Software for such object recognition and vehicle control applications can simply not be mastered using an “if-then” structure, which would have to expressly define all cases and variations in objects. The deep learning approach’s neural nets learn many levels of abstractions ranging from simple concepts to complex ones. Each layer categorizes some kind of information, refines it and passes it onto the next, hence the term “deep learning.” Thus the first layer might be simple edges, the next simple shapes composed of edges, the next might be features like eyes or noses. At deeper layers these might be composed into faces or individual objects.
Applications in facial recognition, genetic analysis, speech recognition and translation and many more are then possible. In the case of automotive automation, the ability to read street and speed signs, distinguish pedestrians and all manner of other objects is essential and now possible. NVIDIA is offering two new products to help create such deep learning neural network-based systems. The first is a software tool called DIGITS Deep Learning GPU Training System, which lets users get quickly started implementing and developing neural nets.
The second is a targeted system specifically designed for developing deep learning neural nets called DIGITS Devbox, which is a desktop system that comes with four Titan X processors, 64 Gbytes of DDR4 memory and is preloaded with the DIGITS software (Figure 2). The Devbox sells for $15,000 and is available only to qualified customers. The idea is that applications created by training the neural networks on the Devbox can be loaded onto a more compact embedded computer such as the Drive X.
The DIGITS Devbox is specifically designed for developing deep learning neural net applications with four Titan X processors.
DIGITS guides users through the process of setting up, configuring and training deep neural networks, handing the underlying details so that scientists can focus on the research and the results.
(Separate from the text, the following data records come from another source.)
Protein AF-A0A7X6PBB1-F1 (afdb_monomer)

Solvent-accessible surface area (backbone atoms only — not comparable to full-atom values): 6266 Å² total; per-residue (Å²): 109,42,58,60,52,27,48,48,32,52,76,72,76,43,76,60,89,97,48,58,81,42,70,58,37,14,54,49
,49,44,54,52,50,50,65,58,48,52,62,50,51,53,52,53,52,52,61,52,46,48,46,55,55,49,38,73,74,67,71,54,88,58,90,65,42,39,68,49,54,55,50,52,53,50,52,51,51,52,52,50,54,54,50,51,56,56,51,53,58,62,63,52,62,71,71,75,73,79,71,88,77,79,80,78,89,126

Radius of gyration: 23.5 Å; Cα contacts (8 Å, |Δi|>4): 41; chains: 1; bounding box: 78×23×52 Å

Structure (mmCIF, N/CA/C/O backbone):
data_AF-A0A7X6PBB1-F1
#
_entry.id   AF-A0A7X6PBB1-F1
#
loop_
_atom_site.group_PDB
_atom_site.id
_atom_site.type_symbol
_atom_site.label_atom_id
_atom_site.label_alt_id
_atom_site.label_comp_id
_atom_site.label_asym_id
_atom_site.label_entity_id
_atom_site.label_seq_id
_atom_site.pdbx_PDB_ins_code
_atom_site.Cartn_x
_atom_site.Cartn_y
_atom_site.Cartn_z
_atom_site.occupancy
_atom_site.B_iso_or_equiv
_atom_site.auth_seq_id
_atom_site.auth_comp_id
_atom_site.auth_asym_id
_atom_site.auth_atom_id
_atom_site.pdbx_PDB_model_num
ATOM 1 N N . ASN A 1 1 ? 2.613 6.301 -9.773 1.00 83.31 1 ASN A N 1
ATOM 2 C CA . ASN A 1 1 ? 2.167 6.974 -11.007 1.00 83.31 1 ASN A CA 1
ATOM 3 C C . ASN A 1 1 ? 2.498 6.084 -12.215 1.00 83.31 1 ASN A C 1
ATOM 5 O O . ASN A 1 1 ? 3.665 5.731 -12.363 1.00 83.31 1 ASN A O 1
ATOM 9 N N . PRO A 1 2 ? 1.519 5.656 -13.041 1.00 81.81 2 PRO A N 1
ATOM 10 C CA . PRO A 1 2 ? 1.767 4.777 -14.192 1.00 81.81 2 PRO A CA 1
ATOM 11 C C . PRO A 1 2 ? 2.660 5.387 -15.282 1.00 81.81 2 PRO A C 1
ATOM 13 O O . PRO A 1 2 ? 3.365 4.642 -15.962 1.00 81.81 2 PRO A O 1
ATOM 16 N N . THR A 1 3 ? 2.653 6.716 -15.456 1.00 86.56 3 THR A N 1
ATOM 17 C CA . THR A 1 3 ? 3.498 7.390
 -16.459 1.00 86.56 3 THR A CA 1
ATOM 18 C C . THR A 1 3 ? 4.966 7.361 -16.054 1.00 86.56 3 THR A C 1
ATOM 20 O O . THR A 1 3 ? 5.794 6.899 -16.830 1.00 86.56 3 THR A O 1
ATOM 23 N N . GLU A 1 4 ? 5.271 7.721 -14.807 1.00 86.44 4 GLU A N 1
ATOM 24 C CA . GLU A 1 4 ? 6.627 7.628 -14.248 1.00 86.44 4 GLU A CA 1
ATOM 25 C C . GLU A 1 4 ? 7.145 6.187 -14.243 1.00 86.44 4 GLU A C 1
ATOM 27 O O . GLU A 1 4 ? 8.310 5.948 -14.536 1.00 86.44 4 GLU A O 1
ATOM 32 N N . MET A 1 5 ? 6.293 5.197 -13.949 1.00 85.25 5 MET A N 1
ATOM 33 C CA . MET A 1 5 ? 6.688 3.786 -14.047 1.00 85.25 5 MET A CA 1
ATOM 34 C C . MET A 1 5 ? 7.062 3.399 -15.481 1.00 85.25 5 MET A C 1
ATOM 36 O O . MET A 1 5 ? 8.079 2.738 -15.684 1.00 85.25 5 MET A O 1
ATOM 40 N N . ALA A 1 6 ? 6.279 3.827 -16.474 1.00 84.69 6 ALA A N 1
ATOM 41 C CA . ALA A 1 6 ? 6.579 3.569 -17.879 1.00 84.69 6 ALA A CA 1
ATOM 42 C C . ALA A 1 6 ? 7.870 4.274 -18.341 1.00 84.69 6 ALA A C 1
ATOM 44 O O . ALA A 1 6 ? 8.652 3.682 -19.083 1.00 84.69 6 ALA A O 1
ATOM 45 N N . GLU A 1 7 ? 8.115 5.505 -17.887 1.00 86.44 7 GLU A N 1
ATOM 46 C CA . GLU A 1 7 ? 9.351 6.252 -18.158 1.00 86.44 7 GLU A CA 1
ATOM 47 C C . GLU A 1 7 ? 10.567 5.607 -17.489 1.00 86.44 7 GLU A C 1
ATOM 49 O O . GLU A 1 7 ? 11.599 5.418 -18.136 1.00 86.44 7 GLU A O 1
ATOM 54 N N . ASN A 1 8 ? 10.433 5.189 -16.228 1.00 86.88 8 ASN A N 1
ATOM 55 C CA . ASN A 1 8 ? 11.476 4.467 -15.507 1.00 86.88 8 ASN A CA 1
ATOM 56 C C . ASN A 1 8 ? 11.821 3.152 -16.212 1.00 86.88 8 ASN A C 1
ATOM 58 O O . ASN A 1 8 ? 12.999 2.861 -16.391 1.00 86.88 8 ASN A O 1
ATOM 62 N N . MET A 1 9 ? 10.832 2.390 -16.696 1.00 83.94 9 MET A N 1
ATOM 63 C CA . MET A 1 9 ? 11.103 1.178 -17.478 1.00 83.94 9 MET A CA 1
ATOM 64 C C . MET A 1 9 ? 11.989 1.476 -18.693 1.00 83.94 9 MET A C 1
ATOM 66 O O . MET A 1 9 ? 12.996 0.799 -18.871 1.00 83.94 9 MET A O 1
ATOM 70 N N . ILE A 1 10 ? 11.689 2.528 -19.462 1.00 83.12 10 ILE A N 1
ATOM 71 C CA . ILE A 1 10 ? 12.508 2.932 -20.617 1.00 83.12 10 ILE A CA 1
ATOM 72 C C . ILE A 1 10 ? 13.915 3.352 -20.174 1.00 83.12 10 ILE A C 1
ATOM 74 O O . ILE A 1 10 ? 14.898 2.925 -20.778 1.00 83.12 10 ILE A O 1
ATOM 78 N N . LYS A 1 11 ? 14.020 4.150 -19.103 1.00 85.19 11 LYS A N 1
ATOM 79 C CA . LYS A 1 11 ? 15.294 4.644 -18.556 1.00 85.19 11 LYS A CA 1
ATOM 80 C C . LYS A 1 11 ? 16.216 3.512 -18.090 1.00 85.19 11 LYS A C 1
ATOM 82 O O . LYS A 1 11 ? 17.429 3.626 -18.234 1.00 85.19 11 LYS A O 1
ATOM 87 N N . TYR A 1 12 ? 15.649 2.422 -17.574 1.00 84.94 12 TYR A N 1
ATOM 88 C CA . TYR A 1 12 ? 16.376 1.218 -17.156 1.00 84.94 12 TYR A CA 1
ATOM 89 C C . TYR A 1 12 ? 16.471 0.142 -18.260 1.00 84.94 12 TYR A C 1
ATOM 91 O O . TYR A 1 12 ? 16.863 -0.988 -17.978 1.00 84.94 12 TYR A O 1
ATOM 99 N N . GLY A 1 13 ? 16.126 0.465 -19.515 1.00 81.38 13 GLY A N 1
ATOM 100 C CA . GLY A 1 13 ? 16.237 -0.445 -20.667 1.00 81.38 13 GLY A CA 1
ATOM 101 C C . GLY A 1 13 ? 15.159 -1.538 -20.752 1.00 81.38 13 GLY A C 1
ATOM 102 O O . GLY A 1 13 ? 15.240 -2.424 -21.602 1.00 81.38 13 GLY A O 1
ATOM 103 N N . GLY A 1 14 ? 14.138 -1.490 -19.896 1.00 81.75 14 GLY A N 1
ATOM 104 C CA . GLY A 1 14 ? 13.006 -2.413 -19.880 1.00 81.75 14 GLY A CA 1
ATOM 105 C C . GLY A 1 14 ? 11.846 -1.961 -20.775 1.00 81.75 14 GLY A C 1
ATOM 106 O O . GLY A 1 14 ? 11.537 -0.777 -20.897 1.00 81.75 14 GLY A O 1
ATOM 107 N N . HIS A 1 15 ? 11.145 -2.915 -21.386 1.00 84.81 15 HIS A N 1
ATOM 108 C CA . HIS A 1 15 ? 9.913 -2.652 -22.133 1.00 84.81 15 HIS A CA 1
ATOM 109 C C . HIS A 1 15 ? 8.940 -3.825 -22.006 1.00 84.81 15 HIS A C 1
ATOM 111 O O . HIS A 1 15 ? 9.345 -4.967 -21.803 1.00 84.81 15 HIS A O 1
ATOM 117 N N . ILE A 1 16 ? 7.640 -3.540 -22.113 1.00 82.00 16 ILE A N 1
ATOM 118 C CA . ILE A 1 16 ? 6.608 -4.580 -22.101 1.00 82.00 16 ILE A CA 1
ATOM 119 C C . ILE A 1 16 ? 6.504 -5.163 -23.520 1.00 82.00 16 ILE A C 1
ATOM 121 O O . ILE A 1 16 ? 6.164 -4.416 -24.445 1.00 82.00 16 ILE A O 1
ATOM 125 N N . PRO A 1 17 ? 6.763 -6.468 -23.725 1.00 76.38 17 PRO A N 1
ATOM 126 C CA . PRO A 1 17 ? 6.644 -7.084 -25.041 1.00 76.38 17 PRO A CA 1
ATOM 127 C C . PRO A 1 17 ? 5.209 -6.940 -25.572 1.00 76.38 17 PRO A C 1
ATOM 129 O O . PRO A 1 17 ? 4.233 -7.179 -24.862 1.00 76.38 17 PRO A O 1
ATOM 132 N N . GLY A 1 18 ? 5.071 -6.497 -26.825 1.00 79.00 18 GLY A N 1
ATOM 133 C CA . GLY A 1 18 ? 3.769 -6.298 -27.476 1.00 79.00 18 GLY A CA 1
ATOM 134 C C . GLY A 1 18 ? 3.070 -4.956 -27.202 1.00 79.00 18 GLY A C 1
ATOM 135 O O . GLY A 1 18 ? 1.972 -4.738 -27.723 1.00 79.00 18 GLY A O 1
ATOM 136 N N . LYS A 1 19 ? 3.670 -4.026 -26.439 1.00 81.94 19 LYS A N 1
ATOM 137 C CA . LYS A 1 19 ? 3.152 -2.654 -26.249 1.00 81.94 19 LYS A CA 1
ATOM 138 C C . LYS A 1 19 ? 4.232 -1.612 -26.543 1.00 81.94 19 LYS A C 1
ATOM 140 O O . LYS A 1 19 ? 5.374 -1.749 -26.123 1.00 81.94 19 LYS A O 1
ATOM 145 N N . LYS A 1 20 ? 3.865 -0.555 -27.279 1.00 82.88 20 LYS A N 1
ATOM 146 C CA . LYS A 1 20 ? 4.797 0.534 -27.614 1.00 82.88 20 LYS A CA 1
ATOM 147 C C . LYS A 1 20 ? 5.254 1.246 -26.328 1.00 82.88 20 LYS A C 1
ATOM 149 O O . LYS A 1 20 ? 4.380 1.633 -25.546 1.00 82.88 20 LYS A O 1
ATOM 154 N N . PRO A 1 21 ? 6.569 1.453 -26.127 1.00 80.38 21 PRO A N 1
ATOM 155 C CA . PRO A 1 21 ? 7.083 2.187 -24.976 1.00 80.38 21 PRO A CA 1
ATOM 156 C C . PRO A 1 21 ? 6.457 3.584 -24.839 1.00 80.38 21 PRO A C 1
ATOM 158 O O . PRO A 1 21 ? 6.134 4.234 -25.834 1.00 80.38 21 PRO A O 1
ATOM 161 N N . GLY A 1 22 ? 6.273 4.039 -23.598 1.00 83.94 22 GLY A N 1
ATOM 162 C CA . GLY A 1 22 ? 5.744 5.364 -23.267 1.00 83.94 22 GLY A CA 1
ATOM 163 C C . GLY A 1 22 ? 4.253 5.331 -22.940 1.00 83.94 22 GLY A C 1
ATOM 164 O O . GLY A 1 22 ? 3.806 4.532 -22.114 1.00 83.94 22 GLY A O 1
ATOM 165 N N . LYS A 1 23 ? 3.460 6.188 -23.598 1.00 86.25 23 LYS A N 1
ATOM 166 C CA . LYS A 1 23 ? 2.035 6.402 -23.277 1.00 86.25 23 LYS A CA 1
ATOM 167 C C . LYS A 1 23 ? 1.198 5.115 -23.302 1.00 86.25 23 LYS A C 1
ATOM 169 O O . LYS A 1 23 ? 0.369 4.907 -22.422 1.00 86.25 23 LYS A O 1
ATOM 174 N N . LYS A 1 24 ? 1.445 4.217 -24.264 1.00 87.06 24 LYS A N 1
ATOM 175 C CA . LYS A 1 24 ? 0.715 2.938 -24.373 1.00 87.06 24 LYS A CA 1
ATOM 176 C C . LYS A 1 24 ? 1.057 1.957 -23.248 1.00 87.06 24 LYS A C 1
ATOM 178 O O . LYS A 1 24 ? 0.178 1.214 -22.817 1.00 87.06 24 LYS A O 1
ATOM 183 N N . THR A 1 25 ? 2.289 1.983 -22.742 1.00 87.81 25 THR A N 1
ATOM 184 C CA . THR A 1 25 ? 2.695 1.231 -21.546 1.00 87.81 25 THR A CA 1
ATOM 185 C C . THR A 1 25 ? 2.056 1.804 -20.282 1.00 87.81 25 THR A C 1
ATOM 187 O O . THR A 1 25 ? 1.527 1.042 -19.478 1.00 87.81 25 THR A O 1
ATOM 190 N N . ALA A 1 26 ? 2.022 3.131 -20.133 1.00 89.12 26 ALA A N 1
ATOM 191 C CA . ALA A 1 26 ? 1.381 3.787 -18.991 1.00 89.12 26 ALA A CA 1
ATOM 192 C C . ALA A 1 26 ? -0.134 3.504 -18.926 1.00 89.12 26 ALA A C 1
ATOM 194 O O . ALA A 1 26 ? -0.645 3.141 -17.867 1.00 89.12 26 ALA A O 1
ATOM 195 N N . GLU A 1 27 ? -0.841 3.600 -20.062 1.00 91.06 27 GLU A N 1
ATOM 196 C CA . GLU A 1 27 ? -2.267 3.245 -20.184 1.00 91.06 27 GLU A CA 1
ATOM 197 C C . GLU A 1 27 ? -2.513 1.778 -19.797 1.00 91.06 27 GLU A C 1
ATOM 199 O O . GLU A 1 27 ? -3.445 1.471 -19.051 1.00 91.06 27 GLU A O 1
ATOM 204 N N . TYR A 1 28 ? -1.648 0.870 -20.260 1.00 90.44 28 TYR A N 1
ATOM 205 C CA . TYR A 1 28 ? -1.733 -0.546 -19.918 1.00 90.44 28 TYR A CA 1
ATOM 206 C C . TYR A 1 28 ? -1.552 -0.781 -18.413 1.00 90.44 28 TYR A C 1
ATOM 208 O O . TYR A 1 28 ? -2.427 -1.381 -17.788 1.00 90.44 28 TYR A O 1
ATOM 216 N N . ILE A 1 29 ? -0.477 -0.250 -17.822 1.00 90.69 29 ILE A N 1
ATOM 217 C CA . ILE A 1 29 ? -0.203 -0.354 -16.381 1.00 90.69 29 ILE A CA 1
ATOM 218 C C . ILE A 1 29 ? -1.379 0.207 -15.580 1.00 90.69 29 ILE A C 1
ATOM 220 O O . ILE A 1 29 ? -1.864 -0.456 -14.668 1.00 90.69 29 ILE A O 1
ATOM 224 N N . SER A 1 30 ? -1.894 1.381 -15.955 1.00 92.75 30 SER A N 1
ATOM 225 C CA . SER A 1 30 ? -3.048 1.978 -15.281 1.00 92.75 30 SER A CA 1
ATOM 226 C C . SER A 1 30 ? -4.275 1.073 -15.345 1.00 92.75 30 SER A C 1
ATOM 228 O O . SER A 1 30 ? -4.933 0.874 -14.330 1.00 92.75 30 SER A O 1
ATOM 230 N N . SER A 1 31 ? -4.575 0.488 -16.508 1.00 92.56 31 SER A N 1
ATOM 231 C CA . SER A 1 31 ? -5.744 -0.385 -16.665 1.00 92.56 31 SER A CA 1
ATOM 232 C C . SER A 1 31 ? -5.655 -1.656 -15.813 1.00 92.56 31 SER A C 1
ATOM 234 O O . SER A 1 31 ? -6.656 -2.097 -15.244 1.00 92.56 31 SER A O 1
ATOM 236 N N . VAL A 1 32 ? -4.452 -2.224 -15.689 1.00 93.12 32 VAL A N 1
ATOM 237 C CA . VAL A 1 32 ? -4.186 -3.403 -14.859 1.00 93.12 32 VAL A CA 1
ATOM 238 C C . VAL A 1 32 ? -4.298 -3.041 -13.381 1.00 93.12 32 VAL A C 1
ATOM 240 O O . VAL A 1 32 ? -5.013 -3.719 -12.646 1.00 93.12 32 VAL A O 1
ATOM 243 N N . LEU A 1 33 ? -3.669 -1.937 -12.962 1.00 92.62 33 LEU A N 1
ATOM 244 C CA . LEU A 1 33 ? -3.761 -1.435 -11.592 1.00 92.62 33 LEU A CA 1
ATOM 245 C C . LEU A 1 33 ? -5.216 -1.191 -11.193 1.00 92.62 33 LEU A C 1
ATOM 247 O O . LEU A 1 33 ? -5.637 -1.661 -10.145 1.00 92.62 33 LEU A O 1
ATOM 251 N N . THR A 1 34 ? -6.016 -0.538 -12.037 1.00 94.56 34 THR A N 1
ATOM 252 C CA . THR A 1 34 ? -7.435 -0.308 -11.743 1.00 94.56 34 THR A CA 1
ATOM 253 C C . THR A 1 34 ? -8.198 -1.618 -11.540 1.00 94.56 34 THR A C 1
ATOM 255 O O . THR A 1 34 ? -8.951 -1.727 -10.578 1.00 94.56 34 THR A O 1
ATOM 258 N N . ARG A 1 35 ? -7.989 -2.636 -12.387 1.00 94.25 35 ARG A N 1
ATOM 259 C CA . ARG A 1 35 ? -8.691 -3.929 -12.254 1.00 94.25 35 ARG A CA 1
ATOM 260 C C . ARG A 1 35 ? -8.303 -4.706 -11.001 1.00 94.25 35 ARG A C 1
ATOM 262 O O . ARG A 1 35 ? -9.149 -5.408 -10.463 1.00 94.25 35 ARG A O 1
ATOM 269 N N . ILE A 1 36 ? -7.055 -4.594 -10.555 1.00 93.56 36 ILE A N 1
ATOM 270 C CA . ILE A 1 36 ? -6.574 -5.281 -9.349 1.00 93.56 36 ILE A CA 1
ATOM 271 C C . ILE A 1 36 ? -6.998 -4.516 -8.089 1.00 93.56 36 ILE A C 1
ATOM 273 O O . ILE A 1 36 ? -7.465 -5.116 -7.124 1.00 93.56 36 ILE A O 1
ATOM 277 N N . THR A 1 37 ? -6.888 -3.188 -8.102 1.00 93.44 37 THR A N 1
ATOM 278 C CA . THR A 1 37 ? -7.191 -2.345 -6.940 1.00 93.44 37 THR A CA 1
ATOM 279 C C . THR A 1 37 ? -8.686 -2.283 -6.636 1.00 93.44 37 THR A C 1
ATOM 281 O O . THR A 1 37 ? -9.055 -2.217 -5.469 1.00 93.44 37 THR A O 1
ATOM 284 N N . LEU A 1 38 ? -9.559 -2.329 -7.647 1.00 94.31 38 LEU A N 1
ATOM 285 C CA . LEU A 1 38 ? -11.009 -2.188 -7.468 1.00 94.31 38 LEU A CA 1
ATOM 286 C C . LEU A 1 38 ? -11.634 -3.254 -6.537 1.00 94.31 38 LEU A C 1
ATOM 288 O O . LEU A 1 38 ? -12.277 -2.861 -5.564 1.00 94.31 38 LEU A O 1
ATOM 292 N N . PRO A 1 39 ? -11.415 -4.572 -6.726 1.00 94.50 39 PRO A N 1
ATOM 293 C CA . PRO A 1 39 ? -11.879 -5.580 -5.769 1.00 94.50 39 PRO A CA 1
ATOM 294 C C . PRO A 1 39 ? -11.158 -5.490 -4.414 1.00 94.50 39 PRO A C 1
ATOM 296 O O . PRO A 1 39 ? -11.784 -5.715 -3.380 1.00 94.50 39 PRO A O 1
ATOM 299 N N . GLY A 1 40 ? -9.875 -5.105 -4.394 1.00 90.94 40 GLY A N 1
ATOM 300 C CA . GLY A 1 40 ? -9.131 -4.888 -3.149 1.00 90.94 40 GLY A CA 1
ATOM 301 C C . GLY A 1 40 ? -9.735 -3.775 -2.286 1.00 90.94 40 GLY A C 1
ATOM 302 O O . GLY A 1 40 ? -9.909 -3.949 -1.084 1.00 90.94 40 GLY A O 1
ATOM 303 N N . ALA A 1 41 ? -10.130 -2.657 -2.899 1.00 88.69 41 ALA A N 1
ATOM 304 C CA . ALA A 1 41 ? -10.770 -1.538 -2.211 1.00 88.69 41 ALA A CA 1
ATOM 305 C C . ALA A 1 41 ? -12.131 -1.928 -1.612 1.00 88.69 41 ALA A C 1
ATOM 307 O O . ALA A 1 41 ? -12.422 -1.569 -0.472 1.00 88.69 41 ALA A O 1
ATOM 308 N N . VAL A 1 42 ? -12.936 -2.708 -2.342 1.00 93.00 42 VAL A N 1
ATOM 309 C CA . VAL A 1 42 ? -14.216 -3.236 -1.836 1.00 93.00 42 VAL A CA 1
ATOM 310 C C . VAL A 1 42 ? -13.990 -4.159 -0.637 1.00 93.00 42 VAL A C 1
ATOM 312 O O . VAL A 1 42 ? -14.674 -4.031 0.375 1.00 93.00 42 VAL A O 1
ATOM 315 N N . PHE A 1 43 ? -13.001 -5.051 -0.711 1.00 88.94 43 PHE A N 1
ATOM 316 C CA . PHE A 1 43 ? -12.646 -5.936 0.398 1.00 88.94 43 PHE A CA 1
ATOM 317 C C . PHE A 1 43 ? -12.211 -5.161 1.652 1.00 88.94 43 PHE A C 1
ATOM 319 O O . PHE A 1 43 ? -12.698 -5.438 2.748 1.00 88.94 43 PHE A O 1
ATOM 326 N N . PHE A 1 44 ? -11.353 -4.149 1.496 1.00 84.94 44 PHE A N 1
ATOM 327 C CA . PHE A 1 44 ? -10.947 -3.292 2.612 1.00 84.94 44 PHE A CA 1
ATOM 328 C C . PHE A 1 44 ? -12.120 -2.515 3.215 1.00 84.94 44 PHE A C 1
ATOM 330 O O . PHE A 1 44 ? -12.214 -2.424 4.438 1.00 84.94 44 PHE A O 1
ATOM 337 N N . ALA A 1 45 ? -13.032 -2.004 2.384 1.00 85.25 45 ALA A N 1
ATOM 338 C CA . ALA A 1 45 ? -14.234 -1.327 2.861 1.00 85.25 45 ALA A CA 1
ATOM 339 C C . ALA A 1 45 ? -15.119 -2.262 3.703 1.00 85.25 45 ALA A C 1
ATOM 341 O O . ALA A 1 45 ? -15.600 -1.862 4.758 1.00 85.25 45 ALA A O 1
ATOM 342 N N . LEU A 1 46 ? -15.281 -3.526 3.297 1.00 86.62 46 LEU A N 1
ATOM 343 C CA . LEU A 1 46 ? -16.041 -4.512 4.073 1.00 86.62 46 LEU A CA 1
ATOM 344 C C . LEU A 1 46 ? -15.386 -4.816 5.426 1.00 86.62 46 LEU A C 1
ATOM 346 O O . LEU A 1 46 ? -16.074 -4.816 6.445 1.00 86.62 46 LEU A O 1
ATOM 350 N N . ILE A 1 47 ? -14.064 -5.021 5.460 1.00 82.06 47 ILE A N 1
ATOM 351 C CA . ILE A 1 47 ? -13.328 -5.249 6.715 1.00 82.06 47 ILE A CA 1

Preparing and loading training data sets with DIGITS, whether on a local system or from the web is simplified by an intuitive user interface and workflow management capabilities. The system provides real-time monitoring and visualization so users can fine-tune their work. It also supports the GPU-accelerated versions of Caffe, a framework used by many scientists and researchers to build neural nets.
At the keynote address, which was delivered on a Tuesday, Tesla’s Elon Musk hinted at an upcoming announcement from his company. He remarked that we are very close to a self-driving car from a technology standpoint. However, the social and regulatory factors that must be overcome will put it off for some time. The following Thursday, Tesla revealed that it will be sending software upgrades to users that will enable them to drive hands-free on the Interstate and operate the car autonomously on private property. It would seem that this corresponds to the 0-5 and over 50 MPH ranges referred to above. It notably does not include the 5-50 MPH range that is still problematic.
Regulators are said to be scrambling to deal with the Interstate capability because there are actually many states with no laws against it. California, however, where most Tesla S models are sold, does have laws requiring specially-trained drivers in autonomously controlled vehicles. That would allow autonomous operation on private property but would be risky otherwise. Still, it does look like we are on our way to fully autonomous cars—for those who would actually want them—far sooner than anticipated. And Elon Musk predicts that with some two billion cars on the road, any transition will take years. However, he says, “In the distant future, (legislators) may outlaw driven cars because they’re too dangerous.”